WHAT TO WORK ON
Whenever a line of the listing contains the string "coli", return that line.

SUPPLIED INFORMATION

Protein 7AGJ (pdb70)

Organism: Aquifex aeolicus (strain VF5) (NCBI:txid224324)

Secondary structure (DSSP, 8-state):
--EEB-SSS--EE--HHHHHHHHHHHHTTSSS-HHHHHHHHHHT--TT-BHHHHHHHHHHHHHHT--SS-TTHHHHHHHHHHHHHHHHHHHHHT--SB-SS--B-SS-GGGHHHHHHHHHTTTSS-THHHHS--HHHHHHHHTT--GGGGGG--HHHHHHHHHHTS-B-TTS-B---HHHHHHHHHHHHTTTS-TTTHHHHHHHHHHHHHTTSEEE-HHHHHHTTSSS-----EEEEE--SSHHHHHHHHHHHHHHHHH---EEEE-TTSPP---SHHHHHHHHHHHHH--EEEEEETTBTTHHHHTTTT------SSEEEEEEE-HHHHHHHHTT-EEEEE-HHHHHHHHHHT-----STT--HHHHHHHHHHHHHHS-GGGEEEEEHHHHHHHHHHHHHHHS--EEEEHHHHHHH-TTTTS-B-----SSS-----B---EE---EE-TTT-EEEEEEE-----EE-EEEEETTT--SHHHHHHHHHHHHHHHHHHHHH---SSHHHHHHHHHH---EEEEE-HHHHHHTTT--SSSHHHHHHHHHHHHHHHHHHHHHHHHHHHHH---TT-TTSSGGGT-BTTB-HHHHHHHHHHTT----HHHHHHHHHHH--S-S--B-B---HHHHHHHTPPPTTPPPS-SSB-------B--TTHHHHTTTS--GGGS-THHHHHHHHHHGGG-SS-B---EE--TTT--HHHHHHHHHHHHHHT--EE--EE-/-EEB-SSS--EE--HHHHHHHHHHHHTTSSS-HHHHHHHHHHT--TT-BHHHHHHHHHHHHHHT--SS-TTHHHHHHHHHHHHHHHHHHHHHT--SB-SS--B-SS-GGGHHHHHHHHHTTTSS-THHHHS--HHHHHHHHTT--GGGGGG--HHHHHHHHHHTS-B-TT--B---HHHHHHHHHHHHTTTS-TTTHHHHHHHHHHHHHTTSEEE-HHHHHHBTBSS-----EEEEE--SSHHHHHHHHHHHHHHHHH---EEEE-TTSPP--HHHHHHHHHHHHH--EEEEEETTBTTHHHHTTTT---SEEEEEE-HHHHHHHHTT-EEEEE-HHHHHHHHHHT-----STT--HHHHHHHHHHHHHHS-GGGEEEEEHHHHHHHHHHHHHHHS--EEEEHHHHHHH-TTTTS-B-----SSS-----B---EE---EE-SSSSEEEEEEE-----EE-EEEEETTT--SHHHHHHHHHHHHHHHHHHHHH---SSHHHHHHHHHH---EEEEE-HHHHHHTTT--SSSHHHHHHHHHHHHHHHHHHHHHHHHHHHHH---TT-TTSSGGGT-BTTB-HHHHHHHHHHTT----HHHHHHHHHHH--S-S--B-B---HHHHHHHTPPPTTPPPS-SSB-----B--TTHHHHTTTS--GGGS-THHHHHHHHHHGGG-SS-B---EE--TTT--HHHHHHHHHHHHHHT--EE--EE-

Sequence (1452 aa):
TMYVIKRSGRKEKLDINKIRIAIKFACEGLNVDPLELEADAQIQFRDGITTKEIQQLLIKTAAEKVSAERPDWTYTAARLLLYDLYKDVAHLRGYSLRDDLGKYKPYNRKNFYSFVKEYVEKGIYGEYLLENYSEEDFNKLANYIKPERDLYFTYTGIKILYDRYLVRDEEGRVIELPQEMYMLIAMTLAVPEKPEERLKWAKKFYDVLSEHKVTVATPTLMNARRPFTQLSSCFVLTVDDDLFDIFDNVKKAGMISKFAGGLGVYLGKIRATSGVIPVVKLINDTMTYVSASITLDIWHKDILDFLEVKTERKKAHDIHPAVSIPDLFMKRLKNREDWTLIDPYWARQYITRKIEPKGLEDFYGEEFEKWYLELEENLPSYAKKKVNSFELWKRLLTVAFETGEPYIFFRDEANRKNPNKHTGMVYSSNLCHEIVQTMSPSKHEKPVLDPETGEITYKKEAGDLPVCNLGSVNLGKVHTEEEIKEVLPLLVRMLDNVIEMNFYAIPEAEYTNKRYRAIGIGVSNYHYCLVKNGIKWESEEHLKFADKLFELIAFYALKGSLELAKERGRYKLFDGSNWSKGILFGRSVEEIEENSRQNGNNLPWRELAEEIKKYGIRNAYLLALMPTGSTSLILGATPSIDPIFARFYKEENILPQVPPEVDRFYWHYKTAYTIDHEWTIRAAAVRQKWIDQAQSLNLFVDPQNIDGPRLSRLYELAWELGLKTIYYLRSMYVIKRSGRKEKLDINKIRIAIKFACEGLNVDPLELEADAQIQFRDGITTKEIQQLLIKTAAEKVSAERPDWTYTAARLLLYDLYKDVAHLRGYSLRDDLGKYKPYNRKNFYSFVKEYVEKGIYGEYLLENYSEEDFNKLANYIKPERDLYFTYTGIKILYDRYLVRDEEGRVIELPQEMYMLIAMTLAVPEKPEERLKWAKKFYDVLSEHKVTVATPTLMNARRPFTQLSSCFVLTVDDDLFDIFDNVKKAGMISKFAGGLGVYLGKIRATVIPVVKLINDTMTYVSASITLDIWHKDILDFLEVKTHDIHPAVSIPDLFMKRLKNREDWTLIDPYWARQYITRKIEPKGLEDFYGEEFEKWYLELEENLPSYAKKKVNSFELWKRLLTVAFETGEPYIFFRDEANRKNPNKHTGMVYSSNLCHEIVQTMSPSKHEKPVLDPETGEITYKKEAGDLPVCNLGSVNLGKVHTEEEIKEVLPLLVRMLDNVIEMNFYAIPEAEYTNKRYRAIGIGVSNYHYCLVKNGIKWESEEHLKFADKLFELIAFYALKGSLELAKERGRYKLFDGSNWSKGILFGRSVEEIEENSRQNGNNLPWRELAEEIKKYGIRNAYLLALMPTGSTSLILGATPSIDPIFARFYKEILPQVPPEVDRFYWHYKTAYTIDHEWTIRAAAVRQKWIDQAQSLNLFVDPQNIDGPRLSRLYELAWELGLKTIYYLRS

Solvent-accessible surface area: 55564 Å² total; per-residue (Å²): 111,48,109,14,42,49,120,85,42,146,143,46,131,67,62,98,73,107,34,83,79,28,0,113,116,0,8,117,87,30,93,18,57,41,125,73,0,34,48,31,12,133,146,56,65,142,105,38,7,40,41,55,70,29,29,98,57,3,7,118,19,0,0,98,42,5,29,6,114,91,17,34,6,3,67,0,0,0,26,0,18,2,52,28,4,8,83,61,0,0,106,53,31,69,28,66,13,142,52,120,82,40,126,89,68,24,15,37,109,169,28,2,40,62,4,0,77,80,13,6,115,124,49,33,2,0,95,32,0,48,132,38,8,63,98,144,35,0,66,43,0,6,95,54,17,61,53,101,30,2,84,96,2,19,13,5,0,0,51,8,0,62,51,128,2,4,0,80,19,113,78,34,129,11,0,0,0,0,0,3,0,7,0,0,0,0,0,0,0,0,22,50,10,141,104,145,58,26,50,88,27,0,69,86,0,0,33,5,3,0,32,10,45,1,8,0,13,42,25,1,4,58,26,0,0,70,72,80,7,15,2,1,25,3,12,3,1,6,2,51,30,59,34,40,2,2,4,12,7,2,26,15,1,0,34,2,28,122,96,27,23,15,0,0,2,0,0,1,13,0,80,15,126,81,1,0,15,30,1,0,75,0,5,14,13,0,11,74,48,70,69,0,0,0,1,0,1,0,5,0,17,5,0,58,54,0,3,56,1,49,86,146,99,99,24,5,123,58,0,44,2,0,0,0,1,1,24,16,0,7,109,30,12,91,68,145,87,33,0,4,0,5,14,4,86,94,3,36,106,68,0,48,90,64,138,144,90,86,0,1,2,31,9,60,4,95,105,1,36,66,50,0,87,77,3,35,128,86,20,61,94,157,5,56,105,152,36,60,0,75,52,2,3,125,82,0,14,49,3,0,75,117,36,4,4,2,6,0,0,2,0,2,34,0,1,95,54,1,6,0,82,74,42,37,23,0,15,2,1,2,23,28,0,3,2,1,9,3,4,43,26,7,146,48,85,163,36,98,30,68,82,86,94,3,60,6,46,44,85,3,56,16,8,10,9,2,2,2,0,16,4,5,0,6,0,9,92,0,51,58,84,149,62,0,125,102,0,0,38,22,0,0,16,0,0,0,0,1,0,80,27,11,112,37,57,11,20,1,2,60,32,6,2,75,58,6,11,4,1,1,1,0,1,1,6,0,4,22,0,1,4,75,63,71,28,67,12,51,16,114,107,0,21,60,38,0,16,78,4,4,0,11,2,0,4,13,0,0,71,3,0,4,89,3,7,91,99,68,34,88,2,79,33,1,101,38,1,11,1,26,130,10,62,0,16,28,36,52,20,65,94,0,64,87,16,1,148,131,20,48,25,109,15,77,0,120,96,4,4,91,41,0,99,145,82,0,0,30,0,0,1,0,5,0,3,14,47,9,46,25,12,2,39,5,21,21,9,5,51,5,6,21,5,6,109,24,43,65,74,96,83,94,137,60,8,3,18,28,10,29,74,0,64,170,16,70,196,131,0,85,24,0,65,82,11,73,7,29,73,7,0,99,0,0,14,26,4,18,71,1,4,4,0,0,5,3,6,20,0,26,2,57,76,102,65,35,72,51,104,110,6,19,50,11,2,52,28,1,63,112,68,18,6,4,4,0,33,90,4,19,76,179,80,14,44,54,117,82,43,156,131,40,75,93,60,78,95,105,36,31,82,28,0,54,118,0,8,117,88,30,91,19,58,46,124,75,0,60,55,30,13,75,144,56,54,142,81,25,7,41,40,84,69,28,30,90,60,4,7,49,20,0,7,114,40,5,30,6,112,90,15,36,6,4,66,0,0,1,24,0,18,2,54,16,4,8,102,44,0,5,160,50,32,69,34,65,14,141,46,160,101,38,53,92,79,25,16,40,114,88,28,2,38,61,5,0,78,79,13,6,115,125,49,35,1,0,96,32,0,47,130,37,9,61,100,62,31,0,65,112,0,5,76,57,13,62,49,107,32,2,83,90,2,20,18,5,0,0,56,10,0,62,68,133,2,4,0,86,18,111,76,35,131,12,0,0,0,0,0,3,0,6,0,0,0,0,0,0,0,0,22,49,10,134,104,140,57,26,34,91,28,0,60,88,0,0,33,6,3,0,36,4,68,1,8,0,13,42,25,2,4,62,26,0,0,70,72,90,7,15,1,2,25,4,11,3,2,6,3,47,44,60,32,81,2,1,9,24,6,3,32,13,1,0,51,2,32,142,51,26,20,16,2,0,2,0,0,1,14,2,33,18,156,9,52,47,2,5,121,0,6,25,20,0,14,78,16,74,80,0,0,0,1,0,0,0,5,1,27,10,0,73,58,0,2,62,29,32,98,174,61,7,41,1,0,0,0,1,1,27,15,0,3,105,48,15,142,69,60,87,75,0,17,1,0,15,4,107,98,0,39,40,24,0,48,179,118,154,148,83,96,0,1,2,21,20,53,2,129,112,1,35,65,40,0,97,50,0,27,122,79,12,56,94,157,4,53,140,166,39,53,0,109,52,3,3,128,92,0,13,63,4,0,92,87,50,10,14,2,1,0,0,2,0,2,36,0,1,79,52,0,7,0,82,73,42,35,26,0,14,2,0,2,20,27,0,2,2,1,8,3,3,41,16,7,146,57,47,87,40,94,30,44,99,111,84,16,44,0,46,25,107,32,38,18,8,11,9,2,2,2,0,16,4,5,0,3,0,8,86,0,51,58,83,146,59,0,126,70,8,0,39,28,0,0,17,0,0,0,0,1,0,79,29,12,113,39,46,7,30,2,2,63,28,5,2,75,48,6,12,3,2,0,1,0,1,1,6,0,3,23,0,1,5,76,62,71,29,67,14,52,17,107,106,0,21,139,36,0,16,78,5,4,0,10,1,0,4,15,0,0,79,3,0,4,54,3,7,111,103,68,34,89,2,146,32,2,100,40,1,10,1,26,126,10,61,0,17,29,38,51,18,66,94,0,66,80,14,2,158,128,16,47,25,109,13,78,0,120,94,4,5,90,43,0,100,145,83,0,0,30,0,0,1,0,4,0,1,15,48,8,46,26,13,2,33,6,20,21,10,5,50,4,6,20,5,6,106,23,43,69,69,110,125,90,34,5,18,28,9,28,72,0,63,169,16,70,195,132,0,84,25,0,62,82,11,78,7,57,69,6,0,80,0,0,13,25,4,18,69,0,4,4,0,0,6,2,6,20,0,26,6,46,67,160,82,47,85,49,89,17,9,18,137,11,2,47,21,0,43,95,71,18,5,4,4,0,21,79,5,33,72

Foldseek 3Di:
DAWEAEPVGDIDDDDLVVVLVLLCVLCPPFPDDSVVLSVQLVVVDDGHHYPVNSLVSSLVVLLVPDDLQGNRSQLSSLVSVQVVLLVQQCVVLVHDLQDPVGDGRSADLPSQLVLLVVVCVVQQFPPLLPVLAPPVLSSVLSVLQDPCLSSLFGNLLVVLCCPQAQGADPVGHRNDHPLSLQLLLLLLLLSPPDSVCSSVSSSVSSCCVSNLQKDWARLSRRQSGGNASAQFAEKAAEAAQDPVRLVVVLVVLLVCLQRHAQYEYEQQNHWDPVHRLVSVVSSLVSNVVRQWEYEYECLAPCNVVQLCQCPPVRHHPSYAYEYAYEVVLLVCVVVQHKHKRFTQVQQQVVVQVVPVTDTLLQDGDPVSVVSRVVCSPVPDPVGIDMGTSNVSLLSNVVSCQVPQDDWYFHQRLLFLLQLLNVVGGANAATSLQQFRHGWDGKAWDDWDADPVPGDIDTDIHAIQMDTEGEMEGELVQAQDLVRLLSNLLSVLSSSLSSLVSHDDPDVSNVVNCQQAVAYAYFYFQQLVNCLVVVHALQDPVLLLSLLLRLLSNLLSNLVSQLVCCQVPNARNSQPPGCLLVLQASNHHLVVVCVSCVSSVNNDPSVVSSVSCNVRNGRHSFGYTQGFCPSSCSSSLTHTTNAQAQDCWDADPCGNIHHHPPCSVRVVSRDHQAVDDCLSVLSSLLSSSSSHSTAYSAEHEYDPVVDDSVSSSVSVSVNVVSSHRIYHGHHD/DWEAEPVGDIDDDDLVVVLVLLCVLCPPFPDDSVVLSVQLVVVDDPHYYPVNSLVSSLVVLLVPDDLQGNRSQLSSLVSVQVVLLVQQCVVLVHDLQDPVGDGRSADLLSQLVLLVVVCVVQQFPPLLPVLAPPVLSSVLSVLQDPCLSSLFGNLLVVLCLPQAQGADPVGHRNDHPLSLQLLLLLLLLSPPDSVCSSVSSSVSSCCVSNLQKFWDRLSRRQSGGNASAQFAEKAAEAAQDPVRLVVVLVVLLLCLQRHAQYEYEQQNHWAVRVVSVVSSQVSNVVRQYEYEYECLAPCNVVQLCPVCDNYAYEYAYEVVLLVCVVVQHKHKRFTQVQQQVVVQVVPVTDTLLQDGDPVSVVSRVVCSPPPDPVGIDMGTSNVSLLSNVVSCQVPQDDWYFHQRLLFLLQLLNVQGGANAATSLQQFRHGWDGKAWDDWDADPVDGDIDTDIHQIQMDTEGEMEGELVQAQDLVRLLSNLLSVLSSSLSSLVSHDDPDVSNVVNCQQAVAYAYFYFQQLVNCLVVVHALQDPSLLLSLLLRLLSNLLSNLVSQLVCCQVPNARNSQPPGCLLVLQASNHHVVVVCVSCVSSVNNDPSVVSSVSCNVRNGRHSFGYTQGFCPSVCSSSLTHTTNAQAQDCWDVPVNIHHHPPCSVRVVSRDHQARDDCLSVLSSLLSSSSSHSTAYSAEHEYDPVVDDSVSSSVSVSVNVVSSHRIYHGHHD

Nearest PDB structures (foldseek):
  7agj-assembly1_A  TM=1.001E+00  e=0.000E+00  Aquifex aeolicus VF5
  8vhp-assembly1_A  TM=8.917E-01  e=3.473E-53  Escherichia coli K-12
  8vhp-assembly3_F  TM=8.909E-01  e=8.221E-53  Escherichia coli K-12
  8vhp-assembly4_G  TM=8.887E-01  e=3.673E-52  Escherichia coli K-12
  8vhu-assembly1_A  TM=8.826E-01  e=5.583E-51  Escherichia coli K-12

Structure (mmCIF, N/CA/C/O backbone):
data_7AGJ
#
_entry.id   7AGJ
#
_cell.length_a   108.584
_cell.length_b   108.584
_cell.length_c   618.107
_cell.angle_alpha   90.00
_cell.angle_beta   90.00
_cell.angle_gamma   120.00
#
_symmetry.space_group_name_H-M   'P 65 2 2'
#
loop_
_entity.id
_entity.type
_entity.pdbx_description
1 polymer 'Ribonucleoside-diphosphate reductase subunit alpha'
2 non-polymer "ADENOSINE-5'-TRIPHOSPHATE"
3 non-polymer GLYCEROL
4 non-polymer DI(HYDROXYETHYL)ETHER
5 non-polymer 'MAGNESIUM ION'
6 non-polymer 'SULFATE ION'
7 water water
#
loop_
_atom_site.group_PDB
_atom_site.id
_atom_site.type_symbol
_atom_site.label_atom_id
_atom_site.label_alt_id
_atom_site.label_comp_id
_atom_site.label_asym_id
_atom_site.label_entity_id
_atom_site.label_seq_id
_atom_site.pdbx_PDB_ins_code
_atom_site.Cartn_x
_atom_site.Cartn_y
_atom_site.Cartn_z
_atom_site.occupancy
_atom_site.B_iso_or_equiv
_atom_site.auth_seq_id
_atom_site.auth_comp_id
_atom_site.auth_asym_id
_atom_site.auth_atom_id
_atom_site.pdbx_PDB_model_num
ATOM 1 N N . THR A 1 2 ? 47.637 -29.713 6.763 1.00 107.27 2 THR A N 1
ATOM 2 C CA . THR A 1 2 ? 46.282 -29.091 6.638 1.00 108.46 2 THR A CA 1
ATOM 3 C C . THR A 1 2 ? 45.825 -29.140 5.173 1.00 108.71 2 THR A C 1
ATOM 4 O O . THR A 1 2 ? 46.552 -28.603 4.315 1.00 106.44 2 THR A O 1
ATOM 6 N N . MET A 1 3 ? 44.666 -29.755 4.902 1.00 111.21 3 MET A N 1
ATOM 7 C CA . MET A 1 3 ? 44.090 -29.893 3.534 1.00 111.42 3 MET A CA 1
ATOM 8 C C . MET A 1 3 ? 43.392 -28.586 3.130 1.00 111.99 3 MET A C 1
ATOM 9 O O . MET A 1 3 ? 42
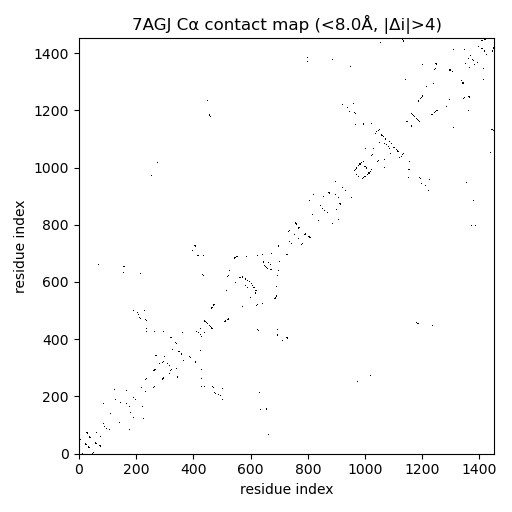.883 -27.873 4.023 1.00 113.07 3 MET A O 1
ATOM 11 N N . TYR A 1 4 ? 43.389 -28.283 1.826 1.00 111.26 4 TYR A N 1
ATOM 12 C CA . TYR A 1 4 ? 42.834 -27.035 1.236 1.00 111.87 4 TYR A CA 1
ATOM 13 C C . TYR A 1 4 ? 41.786 -27.371 0.168 1.00 108.94 4 TYR A C 1
ATOM 14 O O . TYR A 1 4 ? 41.758 -28.514 -0.335 1.00 110.20 4 TYR A O 1
ATOM 23 N N . VAL A 1 5 ? 40.952 -26.377 -0.154 1.00 103.45 5 VAL A N 1
ATOM 24 C CA . VAL A 1 5 ? 39.868 -26.440 -1.178 1.00 99.35 5 VAL A CA 1
ATOM 25 C C . VAL A 1 5 ? 39.871 -25.109 -1.944 1.00 98.93 5 VAL A C 1
ATOM 26 O O . VAL A 1 5 ? 40.081 -24.067 -1.299 1.00 101.71 5 VAL A O 1
ATOM 30 N N . ILE A 1 6 ? 39.689 -25.143 -3.269 1.00 96.23 6 ILE A N 1
ATOM 31 C CA . ILE A 1 6 ? 39.615 -23.925 -4.136 1.00 96.03 6 ILE A CA 1
ATOM 32 C C . ILE A 1 6 ? 38.147 -23.483 -4.202 1.00 95.54 6 ILE A C 1
ATOM 33 O O . ILE A 1 6 ? 37.284 -24.340 -4.449 1.00 96.11 6 ILE A O 1
ATOM 38 N N . LYS A 1 7 ? 37.893 -22.188 -3.994 1.00 96.54 7 LYS A N 1
ATOM 39 C CA . LYS A 1 7 ? 36.533 -21.584 -3.942 1.00 95.26 7 LYS A CA 1
ATOM 40 C C . LYS A 1 7 ? 36.196 -20.973 -5.307 1.00 96.10 7 LYS A C 1
ATOM 41 O O . LYS A 1 7 ? 37.063 -21.010 -6.202 1.00 95.78 7 LYS A O 1
ATOM 47 N N . ARG A 1 8 ? 34.975 -20.445 -5.455 1.00 97.51 8 ARG A N 1
ATOM 48 C CA . ARG A 1 8 ? 34.476 -19.783 -6.692 1.00 99.34 8 ARG A CA 1
ATOM 49 C C . ARG A 1 8 ? 35.374 -18.590 -7.043 1.00 99.03 8 ARG A C 1
ATOM 50 O O . ARG A 1 8 ? 35.666 -18.407 -8.240 1.00 94.29 8 ARG A O 1
ATOM 58 N N . SER A 1 9 ? 35.790 -17.818 -6.033 1.00 100.76 9 SER A N 1
ATOM 59 C CA . SER A 1 9 ? 36.600 -16.577 -6.166 1.00 101.97 9 SER A CA 1
ATOM 60 C C . SER A 1 9 ? 38.094 -16.921 -6.198 1.00 100.43 9 SER A C 1
ATOM 61 O O . SER A 1 9 ? 38.851 -16.302 -5.425 1.00 100.15 9 SER A O 1
ATOM 64 N N . GLY A 1 10 ? 38.501 -17.855 -7.067 1.00 99.17 10 GLY A N 1
ATOM 65 C CA . GLY A 1 10 ? 39.840 -18.476 -7.052 1.00 98.89 10 GLY A CA 1
ATOM 66 C C . GLY A 1 10 ? 40.220 -18.891 -5.640 1.00 101.59 10 GLY A C 1
ATOM 67 O O . GLY A 1 10 ? 39.574 -19.813 -5.106 1.00 109.06 10 GLY A O 1
ATOM 68 N N . ARG A 1 11 ? 41.215 -18.216 -5.052 1.00 102.08 11 ARG A N 1
ATOM 69 C CA . ARG A 1 11 ? 41.547 -18.254 -3.599 1.00 103.82 11 ARG A CA 1
ATOM 70 C C . ARG A 1 11 ? 41.857 -19.693 -3.160 1.00 103.35 11 ARG A C 1
ATOM 71 O O . ARG A 1 11 ? 42.004 -20.568 -4.037 1.00 107.70 11 ARG A O 1
ATOM 79 N N . LYS A 1 12 ? 41.968 -19.907 -1.845 1.00 98.43 12 LYS A N 1
ATOM 80 C CA . LYS A 1 12 ? 42.253 -21.211 -1.188 1.00 94.97 12 LYS A CA 1
ATOM 81 C C . LYS A 1 12 ? 41.793 -21.121 0.269 1.00 92.86 12 LYS A C 1
ATOM 82 O O . LYS A 1 12 ? 42.147 -20.125 0.925 1.00 95.04 12 LYS A O 1
ATOM 88 N N . GLU A 1 13 ? 41.028 -22.107 0.748 1.00 89.00 13 GLU A N 1
ATOM 89 C CA . GLU A 1 13 ? 40.498 -22.140 2.138 1.00 88.63 13 GLU A CA 1
ATOM 90 C C . GLU A 1 13 ? 40.726 -23.529 2.742 1.00 89.66 13 GLU A C 1
ATOM 91 O O . GLU A 1 13 ? 40.635 -24.525 1.998 1.00 89.90 13 GLU A O 1
ATOM 97 N N . LYS A 1 14 ? 41.010 -23.569 4.048 1.00 94.13 14 LYS A N 1
ATOM 98 C CA . LYS A 1 14 ? 41.148 -24.809 4.855 1.00 98.94 14 LYS A CA 1
ATOM 99 C C . LYS A 1 14 ? 39.844 -25.608 4.757 1.00 97.88 14 LYS A C 1
ATOM 100 O O . LYS A 1 14 ? 38.772 -25.027 5.023 1.00 101.71 14 LYS A O 1
ATOM 106 N N . LEU A 1 15 ? 39.942 -26.878 4.354 1.00 94.50 15 LEU A N 1
ATOM 107 C CA . LEU A 1 15 ? 38.811 -27.845 4.297 1.00 92.61 15 LEU A CA 1
ATOM 108 C C . LEU A 1 15 ? 38.024 -27.763 5.612 1.00 91.71 15 LEU A C 1
ATOM 109 O O . LEU A 1 15 ? 38.651 -27.871 6.682 1.00 94.51 15 LEU A O 1
ATOM 114 N N . ASP A 1 16 ? 36.712 -27.521 5.521 1.00 88.54 16 ASP A N 1
ATOM 115 C CA . ASP A 1 16 ? 35.756 -27.522 6.661 1.00 86.04 16 ASP A CA 1
ATOM 116 C C . ASP A 1 16 ? 34.687 -28.585 6.383 1.00 84.54 16 ASP A C 1
ATOM 117 O O . ASP A 1 16 ? 33.824 -28.346 5.514 1.00 83.77 16 ASP A O 1
ATOM 122 N N . ILE A 1 17 ? 34.752 -29.713 7.098 1.00 85.78 17 ILE A N 1
ATOM 123 C CA . ILE A 1 17 ? 33.824 -30.877 6.950 1.00 87.81 17 ILE A CA 1
ATOM 124 C C . ILE A 1 17 ? 32.413 -30.445 7.378 1.00 86.73 17 ILE A C 1
ATOM 125 O O . ILE A 1 17 ? 31.441 -31.085 6.932 1.00 87.29 17 ILE A O 1
ATOM 130 N N . ASN A 1 18 ? 32.306 -29.398 8.203 1.00 85.52 18 ASN A N 1
ATOM 131 C CA . ASN A 1 18 ? 31.032 -28.915 8.804 1.00 86.23 18 ASN A CA 1
ATOM 132 C C . ASN A 1 18 ? 30.143 -28.268 7.731 1.00 81.28 18 ASN A C 1
ATOM 133 O O . ASN A 1 18 ? 28.909 -28.451 7.801 1.00 77.96 18 ASN A O 1
ATOM 138 N N . LYS A 1 19 ? 30.740 -27.535 6.784 1.00 77.55 19 LYS A N 1
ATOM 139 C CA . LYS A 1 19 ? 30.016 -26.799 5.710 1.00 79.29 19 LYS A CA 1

OUTPUT FOR THIS EXERCISE
  8vhp-assembly1_A  TM=8.917E-01  e=3.473E-53  Escherichia coli K-12
  8vhp-assembly3_F  TM=8.909E-01  e=8.221E-53  Escherichia coli K-12
  8vhp-assembly4_G  TM=8.887E-01  e=3.673E-52  Escherichia coli K-12
  8vhu-assembly1_A  TM=8.826E-01  e=5.583E-51  Escherichia coli K-12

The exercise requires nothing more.